Oscar Pistorius : une liberté très surveillée

Oscar Pistorius lors d\'une audience au tribunal de Pretoria (Afrique du Sud), le 20 février 2013.
Oscar Pistorius lors d'une audience au tribunal de Pretoria (Afrique du Sud), le 20 février 2013. (SIPHIWE SIBEKO / REUTERS)

L'athlète sud-africain, accusé du meurtre de sa petite amie et libéré sous caution vendredi, doit faire face aux déclarations de la famille de la victime et à la curiosité de la presse.

Libéré sous caution vendredi 22 février, Oscar Pistorius ne peut prétendre au répit. Accusé du meurtre de sa petite amie, il doit faire face aux déclarations des la famille de Reeva Steenkamp et à l'effervescence médiatique qui entoure l'affaire en Afrique du Sud.

L'athlète handisport est accusé d'avoir tiré quatre balles de 9 mm sur sa petite amie dans sa maison de Pretoria aux premières heures du 14 février. Oscar Pistorius, qui s'est entouré d'une équipe d'avocats et de communicants, plaide l'accident. Il affirme avoir pris Reeva pour un cambrioleur caché dans les toilettes.
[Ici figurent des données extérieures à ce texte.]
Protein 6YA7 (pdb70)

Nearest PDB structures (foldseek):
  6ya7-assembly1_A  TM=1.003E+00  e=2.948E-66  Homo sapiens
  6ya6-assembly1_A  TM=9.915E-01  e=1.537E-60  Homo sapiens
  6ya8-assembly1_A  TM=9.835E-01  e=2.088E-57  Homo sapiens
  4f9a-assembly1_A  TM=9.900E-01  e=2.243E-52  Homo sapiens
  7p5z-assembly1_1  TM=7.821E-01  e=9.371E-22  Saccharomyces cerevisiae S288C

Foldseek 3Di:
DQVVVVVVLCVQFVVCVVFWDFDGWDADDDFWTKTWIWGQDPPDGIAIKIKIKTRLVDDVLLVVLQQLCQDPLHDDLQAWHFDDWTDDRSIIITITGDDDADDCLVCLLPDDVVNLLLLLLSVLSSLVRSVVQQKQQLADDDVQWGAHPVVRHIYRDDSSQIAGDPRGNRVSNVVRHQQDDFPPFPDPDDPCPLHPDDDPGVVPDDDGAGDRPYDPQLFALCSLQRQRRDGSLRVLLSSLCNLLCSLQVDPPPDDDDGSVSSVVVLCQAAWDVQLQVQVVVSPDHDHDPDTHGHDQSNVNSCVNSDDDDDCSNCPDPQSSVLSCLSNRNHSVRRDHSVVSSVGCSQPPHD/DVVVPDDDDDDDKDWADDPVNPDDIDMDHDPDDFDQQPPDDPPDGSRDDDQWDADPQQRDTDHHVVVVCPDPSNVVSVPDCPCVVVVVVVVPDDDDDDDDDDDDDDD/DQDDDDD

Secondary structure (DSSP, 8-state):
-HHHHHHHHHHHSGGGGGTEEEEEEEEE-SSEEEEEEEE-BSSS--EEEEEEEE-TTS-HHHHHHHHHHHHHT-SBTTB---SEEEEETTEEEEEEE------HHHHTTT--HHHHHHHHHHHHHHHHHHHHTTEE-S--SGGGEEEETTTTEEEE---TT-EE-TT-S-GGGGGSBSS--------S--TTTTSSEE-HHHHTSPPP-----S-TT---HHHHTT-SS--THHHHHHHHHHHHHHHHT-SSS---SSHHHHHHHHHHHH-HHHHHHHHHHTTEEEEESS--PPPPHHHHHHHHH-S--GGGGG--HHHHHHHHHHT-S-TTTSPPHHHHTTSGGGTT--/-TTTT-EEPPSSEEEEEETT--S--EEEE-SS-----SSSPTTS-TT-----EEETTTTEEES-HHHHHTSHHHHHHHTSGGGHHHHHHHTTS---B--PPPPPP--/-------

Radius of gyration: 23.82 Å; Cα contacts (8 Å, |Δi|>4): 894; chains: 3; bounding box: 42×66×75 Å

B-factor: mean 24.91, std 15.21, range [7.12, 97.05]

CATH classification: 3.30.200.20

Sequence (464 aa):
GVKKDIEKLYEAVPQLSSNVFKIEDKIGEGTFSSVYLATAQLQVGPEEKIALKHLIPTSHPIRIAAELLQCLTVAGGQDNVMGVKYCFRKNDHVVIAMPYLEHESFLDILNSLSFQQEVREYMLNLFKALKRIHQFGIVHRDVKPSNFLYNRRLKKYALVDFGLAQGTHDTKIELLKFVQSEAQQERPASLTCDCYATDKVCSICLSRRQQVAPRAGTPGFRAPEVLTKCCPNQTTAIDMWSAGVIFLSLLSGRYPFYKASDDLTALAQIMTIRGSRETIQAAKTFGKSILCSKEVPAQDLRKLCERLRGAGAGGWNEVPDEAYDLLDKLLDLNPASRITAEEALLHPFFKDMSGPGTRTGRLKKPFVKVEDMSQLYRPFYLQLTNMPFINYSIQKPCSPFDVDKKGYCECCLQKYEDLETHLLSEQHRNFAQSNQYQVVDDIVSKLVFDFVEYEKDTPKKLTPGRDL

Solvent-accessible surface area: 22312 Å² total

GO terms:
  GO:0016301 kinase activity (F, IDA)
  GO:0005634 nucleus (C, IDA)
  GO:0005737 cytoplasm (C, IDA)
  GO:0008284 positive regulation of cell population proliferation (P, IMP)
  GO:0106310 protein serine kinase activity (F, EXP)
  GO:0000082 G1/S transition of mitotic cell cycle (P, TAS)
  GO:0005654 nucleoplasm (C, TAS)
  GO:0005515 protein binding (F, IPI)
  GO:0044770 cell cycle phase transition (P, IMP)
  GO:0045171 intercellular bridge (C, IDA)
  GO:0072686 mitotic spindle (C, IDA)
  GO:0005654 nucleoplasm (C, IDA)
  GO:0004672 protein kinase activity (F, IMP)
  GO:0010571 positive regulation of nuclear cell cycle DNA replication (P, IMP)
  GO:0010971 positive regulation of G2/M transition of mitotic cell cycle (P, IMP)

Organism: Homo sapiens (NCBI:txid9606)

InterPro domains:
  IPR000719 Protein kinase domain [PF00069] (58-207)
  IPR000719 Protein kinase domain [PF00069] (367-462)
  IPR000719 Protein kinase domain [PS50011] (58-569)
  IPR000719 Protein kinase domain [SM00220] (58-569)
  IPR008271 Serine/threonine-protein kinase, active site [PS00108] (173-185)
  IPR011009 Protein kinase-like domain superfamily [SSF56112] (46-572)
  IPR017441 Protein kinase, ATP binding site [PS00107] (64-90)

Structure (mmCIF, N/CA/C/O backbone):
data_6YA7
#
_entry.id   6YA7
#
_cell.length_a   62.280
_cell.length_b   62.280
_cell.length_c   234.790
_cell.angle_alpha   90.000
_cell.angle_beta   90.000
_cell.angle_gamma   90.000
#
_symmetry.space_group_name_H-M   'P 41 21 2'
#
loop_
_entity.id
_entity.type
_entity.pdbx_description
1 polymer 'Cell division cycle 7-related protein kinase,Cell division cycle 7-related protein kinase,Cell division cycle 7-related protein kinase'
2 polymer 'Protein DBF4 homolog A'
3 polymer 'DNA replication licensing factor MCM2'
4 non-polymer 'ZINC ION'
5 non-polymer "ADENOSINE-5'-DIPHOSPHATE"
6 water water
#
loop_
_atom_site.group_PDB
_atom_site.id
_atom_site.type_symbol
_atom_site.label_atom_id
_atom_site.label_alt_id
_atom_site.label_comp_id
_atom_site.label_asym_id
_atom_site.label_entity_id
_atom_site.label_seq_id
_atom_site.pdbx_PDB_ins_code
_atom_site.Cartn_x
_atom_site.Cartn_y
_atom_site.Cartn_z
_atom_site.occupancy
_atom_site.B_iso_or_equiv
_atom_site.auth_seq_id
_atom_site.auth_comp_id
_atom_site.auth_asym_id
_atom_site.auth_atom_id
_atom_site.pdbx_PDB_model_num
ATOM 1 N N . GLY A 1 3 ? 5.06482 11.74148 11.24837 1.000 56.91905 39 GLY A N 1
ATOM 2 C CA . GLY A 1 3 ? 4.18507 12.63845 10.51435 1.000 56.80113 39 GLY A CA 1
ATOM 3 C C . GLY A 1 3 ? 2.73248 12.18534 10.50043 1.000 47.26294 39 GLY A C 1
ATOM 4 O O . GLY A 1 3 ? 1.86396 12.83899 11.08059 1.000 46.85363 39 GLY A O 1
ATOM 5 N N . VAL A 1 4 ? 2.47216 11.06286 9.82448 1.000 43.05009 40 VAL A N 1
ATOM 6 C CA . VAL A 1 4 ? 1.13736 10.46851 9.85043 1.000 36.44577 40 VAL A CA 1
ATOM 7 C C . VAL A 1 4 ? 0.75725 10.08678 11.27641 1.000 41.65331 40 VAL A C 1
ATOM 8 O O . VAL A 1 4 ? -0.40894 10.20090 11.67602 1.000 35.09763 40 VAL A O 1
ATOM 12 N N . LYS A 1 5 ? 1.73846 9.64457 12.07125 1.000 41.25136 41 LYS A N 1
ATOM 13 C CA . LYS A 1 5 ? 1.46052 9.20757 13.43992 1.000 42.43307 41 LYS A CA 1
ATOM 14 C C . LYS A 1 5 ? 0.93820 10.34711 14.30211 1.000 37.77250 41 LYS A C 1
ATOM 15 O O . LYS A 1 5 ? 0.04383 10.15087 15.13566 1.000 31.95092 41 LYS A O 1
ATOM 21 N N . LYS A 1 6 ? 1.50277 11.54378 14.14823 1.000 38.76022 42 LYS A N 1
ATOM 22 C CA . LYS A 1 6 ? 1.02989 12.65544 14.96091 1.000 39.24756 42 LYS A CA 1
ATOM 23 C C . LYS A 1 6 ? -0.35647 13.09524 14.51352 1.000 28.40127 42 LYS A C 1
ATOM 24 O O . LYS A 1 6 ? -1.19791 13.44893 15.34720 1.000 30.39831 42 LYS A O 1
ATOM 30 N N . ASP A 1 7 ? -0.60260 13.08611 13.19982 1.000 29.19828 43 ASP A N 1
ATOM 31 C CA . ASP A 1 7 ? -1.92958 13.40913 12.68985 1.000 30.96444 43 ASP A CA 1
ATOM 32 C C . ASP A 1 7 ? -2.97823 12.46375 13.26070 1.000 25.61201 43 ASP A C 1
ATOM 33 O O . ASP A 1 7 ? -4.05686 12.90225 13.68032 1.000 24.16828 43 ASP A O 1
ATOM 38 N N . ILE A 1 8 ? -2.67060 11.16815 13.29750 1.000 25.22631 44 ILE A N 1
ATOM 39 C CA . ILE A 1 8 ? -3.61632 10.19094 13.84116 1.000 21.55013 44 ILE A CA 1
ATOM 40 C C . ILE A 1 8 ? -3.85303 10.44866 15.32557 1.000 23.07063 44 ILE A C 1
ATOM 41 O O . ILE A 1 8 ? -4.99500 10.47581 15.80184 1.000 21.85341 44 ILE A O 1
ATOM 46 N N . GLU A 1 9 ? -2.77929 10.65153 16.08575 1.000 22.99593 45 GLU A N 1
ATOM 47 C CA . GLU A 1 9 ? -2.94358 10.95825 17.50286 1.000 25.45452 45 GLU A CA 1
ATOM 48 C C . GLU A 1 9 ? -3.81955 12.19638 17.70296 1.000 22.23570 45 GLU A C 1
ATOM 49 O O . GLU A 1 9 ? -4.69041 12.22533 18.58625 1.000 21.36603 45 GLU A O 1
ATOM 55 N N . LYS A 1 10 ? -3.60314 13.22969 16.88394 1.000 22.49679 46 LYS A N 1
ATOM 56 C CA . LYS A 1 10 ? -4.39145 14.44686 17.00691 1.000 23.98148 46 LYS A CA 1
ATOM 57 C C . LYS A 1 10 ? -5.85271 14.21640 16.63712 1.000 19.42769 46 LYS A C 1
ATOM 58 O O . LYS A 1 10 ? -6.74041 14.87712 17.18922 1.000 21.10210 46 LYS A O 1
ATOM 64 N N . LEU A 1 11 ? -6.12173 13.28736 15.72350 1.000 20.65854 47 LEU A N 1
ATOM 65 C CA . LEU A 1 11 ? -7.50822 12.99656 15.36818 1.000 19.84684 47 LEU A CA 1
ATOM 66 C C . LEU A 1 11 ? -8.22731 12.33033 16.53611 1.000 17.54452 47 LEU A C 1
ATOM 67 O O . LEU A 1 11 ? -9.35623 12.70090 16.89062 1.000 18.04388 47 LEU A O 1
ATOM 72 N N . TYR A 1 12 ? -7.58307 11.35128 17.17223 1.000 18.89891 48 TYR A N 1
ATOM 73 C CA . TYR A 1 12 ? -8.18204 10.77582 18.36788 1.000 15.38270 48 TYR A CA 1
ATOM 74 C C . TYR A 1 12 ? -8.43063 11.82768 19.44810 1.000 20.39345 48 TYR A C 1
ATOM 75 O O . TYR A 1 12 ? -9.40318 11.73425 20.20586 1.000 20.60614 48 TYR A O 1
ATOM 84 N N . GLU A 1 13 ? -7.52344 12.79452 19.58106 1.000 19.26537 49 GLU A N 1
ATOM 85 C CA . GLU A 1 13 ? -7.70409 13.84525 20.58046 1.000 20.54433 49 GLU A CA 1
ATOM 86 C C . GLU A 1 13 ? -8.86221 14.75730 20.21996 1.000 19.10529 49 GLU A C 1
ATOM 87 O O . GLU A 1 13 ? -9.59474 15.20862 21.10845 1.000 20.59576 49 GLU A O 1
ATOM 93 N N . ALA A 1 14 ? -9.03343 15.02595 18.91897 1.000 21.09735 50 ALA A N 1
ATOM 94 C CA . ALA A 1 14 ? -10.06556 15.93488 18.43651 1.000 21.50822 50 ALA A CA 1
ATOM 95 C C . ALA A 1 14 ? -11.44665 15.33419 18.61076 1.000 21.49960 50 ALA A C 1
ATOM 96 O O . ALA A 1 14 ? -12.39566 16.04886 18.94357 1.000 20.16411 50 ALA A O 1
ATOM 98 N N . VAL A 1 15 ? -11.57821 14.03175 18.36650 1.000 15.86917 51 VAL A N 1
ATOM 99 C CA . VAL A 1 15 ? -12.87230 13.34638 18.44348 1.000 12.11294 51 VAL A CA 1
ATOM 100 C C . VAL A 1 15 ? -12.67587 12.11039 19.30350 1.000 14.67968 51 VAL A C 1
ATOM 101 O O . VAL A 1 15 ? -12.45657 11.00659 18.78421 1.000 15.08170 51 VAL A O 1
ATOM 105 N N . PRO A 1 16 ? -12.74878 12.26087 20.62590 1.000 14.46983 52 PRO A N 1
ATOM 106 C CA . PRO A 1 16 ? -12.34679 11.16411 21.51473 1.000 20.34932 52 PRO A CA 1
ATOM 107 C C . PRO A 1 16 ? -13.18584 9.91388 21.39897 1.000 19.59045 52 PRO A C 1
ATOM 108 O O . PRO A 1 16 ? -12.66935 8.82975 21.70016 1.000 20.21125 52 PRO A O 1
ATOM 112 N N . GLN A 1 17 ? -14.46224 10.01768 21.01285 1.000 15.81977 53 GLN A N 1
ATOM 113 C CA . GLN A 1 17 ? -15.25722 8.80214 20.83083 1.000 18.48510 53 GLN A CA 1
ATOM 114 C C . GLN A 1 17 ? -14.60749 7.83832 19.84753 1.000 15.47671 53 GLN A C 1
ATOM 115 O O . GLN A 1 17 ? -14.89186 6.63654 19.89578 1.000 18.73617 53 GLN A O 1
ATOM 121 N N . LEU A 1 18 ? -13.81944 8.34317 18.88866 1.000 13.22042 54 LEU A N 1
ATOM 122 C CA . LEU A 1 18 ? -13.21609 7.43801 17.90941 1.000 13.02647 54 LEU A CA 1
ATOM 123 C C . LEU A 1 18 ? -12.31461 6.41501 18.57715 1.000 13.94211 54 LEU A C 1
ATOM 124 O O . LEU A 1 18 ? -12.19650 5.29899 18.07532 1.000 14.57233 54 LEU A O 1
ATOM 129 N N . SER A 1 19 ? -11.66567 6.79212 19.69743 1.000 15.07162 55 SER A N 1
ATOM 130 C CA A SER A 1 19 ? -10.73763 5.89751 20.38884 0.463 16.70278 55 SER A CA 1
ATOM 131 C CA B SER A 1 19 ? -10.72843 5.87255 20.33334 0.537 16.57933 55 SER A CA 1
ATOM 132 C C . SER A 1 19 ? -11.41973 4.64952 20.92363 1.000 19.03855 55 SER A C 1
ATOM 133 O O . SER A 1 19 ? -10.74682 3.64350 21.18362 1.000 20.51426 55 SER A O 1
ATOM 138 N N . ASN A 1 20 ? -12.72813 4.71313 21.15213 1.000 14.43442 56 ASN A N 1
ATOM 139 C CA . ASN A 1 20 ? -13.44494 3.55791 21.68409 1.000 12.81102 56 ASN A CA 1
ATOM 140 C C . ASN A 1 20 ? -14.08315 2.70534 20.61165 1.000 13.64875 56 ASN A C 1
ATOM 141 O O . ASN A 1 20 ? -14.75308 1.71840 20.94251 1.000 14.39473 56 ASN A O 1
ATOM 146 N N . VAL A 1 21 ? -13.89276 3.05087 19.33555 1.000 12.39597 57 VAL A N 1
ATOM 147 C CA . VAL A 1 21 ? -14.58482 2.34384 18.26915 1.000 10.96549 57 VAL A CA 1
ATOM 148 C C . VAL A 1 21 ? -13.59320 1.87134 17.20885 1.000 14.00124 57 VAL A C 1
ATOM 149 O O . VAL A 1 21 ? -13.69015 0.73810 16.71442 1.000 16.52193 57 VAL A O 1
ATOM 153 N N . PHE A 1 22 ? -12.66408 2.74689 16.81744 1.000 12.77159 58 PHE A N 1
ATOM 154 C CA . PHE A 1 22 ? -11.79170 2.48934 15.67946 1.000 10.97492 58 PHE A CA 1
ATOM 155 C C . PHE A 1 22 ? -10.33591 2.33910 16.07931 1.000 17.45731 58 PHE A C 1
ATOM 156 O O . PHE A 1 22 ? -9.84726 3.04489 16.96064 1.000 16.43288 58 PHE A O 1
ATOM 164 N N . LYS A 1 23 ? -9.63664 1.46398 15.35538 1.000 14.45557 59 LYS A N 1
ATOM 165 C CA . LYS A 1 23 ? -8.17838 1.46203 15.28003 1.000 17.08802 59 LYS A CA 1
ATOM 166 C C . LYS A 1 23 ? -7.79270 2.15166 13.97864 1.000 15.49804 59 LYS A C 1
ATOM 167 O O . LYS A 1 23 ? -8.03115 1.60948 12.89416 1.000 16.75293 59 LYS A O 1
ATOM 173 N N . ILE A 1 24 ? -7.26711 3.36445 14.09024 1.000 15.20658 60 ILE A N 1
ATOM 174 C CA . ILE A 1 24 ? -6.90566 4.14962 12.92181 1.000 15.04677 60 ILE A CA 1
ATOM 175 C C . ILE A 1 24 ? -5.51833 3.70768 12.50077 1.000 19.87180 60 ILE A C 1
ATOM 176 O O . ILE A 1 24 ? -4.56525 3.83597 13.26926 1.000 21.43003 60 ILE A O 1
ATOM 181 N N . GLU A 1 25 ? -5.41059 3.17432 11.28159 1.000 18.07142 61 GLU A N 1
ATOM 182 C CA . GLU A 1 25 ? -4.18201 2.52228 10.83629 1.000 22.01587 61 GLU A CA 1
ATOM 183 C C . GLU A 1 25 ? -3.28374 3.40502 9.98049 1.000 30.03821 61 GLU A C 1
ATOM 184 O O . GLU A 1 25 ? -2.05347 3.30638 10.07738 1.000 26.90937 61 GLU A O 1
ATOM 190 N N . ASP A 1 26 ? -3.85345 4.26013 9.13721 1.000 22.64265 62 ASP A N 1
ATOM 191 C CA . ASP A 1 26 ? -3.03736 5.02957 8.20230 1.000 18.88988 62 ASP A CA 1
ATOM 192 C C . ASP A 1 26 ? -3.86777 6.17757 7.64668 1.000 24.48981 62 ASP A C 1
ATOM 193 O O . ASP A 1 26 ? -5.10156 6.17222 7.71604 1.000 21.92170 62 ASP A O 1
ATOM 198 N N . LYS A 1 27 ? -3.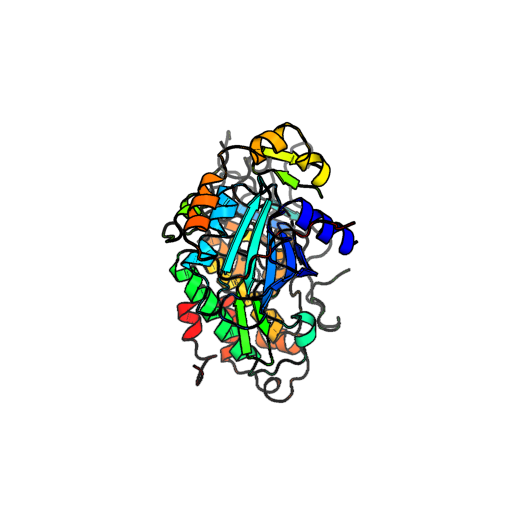17234 7.16078 7.08531 1.000 26.10760 63 LYS A N 1
ATOM 199 C CA . LYS A 1 27 ? -3.81056 8.25853 6.37330 1.000 23.61830 63 LYS A CA 1
ATOM 200 C C . LYS A 1 27 ? -3.76700 7.92735 4.88863 1.000 29.62875 63 LYS A C 1
ATOM 201 O O . LYS A 1 27 ? -2.68483 7.72420 4.33278 1.000 27.95970 63 LYS A O 1
ATOM 207 N N . ILE A 1 28 ? -4.93672 7.86571 4.25267 1.000 19.94130 64 ILE A N 1
ATOM 208 C CA . ILE A 1 28 ? -5.03588 7.48140 2.85228 1.000 22.54584 64 ILE A CA 1
ATOM 209 C C . ILE A 1 28 ? -5.39339 8.64774 1.95603 1.000 30.67706 64 ILE A C 1
ATOM 210 O O . ILE A 1 28 ? -5.34996 8.50025 0.72748 1.000 34.74612 64 ILE A O 1
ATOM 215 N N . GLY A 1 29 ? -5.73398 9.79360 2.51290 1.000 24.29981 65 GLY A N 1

Le parquet pense au contraire qu'il y a eu préméditation, évoquant notamment une violente dispute entre les deux amants juste avant le drame.

Le père de la victime : Pistorius "va souffrir" de ses actes

Barry Steenkamp, le père de Reeva Steenkamp, a exprimé dans une interview au quotidien en afrikaans Beeld la douleur de sa famille. "Nous sommes confiants", a-t-il déclaré, disant d'Oscar Pistorius :  "Sa richesse et la qualité de son équipe juridique n'ont pas d'importance. Il aura du mal à vivre en paix avec sa conscience s'il laisse son équipe juridique mentir pour lui."

"Il n'y a que deux personnes qui savent réellement ce qui s'est passé, Oscar Pistorius et le Seigneur", a-t-il dit. "S'il dit la vérité, je lui pardonnerai un jour. (...) Si ça ne s'est pas passé comme il le décrit, il devrait souffrir."

La famille Pistorius a envoyé des fleurs et une carte aux Steenkamp, mais cette démarche a été accueillie avec amertume par la mère de la victime. "Ça veut dire quoi? Rien", a regretté June Steenkamp.

Un week-end en famille coupé des médias, ou presque

Le champion handisport a de son côté tenté de passer un week-end au calme dans sa famille. "Je voudrais qu'Oscar puisse se ressaisir, et avoir un jour normal. Nous allons essayer de tout éteindre et de n'avoir aucun contact avec aucun média, et nous allons juste prendre un jour de récupération", a déclaré samedi Arnold Pistorius, oncle d'Oscar Pistorius et porte-parole de la famille de l'athlète.

Un message envoyé sur Twitter a cependant semblé rompre ce calme : posté samedi sur le compte de Carl Pistorius, frère de l'athlète, il disait "Merci à chaque personne qui prie pour les deux familles, Osca." Mais il a été aussitôt retiré, la famille démentant l'envoi et évoquant un piratage.

Un retour à l'entraînement déjà envisagé

Oscar Pistorius, qui n'a pas le droit d'aller chez lui, aurait élu provisoirement domicile chez son oncle, dans un quartier cossu de Pretoria, selon la presse sud-africaine. Son coach Ampie Louw avait déclaré vendredi qu'il pensait que Pistorius pourrait reprendre les entraînement dès lundi.

Il aura à nouveau rendez-vous avec la justice le 4 juin pour une audience au cours de laquelle devrait être fixée la date de son procès pour meurtre. Les conditions de sa libération sous caution interdisent cependant à l'athlète de quitter l'Afrique du Sud, ce qui l'empêche de s'aligner dans des compétitions à l'étranger.